Procalcitonin, C-Reactive Protein-to-Mean Platelet Volume Ratio, and Neutrophil-to-Lymphocyte Ratio as Predictors of Secondary Bacterial Infections in COVID-19 Patients

R. Asdie,Tri Hartati,Eko Budiono,Faisal Heryono,D. Nugroho

Published 2024 in Malaysian journal of medicine and health sciences

ABSTRACT

Introduction: Coronavirus disease 2019 (COVID-19) can lead to secondary bacterial infections, particularly among critically ill patients. Differentiating between viral and bacterial infections is crucial for timely and appropriate antibiotic treatment. This study aimed to assess the predictive value of procalcitonin (PCT), C-reactive protein-to-mean platelet volume ratio (CRP-to-MPV ratio), and neutrophil-to-lymphocyte ratio (NLR) for secondary bacterial infections in COVID-19 patients. Methods: A retrospective analysis was conducted on COVID-19 patients admitted to RSUP dr. Sardjito between April 2020 and April 2021. Clinical data, procalcitonin levels, CRP-to-MPV ratio, NLR, culture results, and antibiotic susceptibility tests were analyzed.

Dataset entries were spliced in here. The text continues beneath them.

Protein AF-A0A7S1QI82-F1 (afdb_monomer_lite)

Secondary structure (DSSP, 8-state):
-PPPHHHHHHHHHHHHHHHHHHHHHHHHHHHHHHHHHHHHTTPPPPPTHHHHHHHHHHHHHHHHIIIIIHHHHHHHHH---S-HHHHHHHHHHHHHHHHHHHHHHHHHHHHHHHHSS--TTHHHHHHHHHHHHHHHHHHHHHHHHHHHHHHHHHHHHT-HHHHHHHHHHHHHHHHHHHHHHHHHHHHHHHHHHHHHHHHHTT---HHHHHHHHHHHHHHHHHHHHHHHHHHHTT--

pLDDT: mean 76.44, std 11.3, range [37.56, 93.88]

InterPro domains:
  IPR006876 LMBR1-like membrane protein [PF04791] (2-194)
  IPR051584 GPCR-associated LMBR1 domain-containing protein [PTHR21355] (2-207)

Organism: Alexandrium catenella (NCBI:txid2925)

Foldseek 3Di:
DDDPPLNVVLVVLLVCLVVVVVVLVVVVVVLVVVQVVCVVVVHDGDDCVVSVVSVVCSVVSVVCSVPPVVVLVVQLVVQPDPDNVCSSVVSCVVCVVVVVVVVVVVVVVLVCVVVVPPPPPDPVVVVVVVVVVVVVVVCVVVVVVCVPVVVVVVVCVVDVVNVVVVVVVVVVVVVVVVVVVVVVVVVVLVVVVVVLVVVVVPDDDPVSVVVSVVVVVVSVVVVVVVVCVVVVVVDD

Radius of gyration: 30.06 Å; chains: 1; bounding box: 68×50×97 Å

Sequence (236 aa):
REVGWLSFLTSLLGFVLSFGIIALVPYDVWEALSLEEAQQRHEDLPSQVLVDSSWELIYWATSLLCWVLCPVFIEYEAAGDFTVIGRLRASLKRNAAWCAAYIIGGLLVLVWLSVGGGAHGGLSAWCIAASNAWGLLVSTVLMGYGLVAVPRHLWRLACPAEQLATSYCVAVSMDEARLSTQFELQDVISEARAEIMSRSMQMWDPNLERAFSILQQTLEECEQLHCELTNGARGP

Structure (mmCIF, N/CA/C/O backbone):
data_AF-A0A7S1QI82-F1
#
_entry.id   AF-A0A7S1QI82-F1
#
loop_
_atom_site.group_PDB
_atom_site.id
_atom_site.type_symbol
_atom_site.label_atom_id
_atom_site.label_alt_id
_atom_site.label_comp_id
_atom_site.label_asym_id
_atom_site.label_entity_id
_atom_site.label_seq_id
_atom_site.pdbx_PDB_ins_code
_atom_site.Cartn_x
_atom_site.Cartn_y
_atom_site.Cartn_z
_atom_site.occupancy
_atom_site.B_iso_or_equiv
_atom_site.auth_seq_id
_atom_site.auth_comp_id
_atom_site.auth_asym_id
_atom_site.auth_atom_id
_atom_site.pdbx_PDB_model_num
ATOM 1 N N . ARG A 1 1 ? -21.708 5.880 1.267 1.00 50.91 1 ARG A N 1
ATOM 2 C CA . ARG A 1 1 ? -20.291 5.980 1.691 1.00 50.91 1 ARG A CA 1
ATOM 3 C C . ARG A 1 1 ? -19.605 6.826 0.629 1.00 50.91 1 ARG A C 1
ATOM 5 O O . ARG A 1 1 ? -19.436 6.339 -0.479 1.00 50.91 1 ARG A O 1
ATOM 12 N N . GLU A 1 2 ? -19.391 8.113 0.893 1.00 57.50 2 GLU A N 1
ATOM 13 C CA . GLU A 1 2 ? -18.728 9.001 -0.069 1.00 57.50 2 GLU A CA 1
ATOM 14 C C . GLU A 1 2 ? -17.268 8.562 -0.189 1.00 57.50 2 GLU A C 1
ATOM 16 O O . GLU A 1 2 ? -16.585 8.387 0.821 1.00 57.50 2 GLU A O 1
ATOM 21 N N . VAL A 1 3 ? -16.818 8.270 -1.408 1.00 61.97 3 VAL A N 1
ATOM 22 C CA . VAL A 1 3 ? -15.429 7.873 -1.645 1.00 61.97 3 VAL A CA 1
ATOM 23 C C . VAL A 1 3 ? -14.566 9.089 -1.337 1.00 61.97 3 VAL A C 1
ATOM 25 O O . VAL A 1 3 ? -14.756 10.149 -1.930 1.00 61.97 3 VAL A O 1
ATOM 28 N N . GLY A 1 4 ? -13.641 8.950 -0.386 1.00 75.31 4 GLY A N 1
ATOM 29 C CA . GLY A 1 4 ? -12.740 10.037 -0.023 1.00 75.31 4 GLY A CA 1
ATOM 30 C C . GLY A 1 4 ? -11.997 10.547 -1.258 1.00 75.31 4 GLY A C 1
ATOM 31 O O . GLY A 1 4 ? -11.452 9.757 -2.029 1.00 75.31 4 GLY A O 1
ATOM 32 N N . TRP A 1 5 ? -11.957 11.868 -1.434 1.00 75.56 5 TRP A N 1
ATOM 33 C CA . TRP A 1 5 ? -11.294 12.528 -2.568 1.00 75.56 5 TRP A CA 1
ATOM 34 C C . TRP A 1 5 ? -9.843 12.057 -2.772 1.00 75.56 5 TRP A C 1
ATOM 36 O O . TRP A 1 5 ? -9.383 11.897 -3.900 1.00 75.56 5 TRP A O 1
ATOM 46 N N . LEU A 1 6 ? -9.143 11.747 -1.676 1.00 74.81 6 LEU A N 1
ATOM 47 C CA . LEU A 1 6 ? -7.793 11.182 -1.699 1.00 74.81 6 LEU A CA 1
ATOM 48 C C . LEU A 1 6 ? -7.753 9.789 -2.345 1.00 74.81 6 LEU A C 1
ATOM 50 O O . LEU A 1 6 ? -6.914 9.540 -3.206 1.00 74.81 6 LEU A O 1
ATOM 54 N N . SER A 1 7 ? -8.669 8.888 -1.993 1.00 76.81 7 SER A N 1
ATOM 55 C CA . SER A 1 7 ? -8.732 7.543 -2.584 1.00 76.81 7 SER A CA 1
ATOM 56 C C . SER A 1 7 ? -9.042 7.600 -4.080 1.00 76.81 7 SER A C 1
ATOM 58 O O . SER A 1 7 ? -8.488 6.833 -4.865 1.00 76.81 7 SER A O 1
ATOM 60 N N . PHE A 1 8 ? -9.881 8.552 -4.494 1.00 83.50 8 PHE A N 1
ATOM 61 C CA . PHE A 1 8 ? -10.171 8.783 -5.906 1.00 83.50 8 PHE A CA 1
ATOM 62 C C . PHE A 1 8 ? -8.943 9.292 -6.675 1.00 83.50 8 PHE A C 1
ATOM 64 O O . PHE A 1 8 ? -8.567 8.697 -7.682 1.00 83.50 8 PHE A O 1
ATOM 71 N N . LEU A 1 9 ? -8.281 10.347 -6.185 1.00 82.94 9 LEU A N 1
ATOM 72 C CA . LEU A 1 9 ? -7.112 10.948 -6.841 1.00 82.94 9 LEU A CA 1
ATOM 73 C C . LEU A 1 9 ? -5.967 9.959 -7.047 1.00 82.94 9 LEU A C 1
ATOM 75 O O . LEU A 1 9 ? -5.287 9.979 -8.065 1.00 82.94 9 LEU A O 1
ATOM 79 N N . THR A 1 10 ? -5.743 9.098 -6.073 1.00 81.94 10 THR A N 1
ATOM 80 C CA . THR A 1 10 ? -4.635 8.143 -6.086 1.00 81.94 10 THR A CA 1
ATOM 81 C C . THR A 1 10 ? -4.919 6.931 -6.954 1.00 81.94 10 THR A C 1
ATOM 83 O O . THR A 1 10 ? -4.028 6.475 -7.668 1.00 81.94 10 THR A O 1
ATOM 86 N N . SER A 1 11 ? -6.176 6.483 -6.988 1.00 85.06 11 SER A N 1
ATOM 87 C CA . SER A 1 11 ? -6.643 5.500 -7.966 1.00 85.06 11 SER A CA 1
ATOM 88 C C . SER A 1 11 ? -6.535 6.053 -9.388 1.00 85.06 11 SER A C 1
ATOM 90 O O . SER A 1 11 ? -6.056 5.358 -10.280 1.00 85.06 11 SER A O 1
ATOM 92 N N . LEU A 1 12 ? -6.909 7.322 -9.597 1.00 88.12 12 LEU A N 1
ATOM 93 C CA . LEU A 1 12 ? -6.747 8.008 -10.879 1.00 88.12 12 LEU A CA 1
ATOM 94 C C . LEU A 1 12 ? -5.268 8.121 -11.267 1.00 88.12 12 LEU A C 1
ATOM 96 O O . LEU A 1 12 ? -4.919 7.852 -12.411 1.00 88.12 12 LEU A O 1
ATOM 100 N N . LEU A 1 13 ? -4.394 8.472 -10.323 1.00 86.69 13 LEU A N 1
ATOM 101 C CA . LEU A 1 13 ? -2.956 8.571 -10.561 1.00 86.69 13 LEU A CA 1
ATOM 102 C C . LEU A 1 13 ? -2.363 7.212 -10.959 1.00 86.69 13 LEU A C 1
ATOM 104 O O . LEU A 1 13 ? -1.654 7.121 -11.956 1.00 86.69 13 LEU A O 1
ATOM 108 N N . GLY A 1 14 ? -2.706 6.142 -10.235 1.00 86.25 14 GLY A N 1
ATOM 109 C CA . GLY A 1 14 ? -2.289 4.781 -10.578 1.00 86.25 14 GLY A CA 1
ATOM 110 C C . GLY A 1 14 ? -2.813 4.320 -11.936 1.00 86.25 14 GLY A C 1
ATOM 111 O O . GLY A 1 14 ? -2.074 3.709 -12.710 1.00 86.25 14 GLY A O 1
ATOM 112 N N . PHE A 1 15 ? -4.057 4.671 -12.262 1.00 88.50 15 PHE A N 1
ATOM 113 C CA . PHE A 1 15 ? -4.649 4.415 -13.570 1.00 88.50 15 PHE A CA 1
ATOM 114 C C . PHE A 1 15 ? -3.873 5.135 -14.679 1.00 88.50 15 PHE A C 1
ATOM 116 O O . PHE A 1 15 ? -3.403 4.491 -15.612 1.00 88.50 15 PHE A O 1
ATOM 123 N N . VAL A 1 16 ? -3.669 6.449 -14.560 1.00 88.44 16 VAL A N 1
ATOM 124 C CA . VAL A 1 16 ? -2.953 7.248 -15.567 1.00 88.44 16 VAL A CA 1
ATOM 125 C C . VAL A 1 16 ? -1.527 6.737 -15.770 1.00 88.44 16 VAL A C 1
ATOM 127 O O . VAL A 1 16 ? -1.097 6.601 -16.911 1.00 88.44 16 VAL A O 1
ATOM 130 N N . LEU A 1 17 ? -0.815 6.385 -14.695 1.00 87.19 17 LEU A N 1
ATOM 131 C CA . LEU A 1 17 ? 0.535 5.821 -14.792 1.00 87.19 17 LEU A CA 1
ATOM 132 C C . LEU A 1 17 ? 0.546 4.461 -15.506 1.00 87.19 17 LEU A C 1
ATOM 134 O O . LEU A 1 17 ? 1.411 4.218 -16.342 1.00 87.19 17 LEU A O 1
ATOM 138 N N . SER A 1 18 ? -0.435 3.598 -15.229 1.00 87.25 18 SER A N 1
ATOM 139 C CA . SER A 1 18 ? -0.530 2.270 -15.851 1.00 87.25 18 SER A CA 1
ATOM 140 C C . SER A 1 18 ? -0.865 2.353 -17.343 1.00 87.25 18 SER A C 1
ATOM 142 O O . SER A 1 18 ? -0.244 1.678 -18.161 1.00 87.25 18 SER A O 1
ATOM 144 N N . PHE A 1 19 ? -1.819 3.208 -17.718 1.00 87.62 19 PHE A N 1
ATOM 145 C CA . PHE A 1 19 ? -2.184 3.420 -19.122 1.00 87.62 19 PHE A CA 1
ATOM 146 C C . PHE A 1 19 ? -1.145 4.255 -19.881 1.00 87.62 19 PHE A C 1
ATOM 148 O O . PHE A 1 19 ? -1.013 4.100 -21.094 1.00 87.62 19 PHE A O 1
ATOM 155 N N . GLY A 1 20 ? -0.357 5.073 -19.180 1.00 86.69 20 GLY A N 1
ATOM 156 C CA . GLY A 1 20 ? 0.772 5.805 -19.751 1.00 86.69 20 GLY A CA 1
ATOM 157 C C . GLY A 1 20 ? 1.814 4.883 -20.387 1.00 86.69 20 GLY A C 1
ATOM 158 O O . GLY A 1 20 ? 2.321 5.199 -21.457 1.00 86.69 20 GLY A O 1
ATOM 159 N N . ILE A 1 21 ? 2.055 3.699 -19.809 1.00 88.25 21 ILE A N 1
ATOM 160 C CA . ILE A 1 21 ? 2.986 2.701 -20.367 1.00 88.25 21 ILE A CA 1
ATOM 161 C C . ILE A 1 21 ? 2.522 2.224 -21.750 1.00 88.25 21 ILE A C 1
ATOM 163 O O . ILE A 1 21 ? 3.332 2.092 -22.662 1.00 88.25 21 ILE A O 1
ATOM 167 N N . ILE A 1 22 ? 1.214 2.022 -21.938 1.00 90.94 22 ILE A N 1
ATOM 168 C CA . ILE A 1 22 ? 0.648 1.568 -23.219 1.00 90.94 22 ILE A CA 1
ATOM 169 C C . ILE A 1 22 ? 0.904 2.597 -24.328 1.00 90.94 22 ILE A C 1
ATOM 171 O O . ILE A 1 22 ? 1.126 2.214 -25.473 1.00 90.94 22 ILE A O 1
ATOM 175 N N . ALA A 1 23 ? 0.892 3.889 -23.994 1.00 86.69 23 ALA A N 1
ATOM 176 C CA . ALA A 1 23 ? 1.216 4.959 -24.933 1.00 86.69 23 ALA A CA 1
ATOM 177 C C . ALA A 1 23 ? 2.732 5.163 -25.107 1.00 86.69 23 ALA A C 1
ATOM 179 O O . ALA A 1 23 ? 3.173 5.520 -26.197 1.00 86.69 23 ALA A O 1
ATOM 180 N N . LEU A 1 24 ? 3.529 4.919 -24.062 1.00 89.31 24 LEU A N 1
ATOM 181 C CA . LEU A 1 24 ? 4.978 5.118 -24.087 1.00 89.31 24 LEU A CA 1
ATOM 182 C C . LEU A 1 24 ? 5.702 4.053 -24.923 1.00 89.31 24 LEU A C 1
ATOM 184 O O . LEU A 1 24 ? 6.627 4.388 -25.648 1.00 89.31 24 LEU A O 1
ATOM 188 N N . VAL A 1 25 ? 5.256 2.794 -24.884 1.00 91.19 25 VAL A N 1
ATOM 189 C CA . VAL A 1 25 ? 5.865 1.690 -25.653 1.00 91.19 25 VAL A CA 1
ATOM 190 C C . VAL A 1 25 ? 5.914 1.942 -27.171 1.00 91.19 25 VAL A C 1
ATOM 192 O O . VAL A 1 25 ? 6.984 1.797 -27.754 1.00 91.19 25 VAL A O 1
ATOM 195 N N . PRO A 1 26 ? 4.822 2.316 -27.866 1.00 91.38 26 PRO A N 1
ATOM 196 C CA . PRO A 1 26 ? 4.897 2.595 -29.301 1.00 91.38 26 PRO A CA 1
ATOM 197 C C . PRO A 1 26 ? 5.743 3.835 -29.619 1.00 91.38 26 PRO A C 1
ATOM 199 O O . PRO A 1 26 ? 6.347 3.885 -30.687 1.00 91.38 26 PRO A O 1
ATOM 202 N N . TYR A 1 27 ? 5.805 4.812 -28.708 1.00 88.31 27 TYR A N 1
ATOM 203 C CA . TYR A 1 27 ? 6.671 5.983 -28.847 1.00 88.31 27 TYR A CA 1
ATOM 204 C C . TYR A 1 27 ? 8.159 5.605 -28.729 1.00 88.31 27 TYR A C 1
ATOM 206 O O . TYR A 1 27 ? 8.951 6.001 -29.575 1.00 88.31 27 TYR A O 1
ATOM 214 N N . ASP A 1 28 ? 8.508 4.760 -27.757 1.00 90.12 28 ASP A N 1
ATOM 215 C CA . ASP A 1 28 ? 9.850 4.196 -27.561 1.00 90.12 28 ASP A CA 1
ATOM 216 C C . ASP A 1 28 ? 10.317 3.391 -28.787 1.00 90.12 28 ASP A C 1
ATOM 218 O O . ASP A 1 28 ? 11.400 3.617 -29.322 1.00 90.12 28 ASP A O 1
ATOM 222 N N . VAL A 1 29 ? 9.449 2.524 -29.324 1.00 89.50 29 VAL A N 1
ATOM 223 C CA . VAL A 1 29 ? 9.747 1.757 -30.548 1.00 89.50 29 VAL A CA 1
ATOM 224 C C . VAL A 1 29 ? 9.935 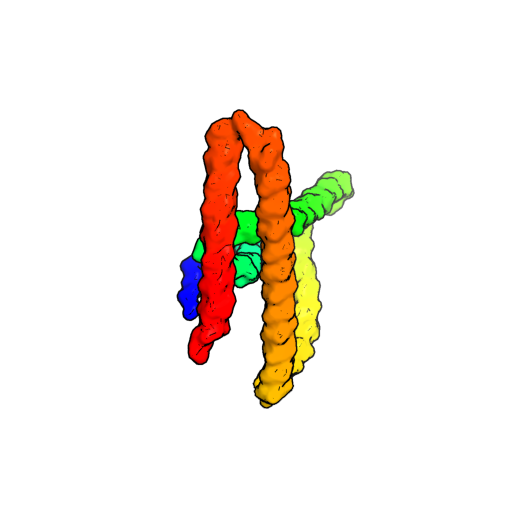2.674 -31.758 1.00 89.50 29 VAL A C 1
ATOM 226 O O . VAL A 1 29 ? 10.827 2.442 -32.573 1.00 89.50 29 VAL A O 1
ATOM 229 N N . TRP A 1 30 ? 9.104 3.710 -31.899 1.00 89.06 30 TRP A N 1
ATOM 230 C CA . TRP A 1 30 ? 9.248 4.681 -32.982 1.00 89.06 30 TRP A CA 1
ATOM 231 C C . TRP A 1 30 ? 10.574 5.442 -32.888 1.00 89.06 30 TRP A C 1
ATOM 233 O O . TRP A 1 30 ? 11.267 5.591 -33.896 1.00 89.06 30 TRP A O 1
ATOM 243 N N . GLU A 1 31 ? 10.957 5.866 -31.684 1.00 86.12 31 GLU A N 1
ATOM 244 C CA . GLU A 1 31 ? 12.223 6.554 -31.455 1.00 86.12 31 GLU A CA 1
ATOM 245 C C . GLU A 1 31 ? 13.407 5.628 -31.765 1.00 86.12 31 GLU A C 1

Statistical tests, including chi-square, t-tests and Mann-Whitney tests, were employed, with significance set at p<0.05. Receiver operating characteristic (ROC) analysis was performed to determine optimal cutoff values. Multivariate analysis was performed using logistic regression to ascertain the effects of multiple factors on the likelihood of developing secondary bacterial infections in COVID-19 patients. Results: Among 328 COVID-19 patients, 98 met the inclusion criteria. PCT had limited predictive value (AUC=0.535, p=0.638) with a sensitivity of 18.18% and specificity of 97.37% at a cutoff of 3.59. The CRP-to-MPV ratio showed slightly better predictive ability (AUC=0.587, p=0.198) with a sensitivity of 77.27% and specificity of 48.68% at the same cutoff value. The NLR demonstrated a higher predictive value (AUC=0.674, p=0.002) with a sensitivity of 90.91% and specificity of 44.74% at a cutoff of 3.64. Patients with an NLR of ≤3.64 exhibited an 8.01- fold elevated risk in the multivariate model. Conclusion: In COVID-19 patients hospitalized for up to seven days, an NLR greater than 3.64 can serve as a predictor of secondary bacterial infections. The use of NLR as a prognostic tool may aid in early identification and appropriate management of bacterial infections in COVID-19 patients.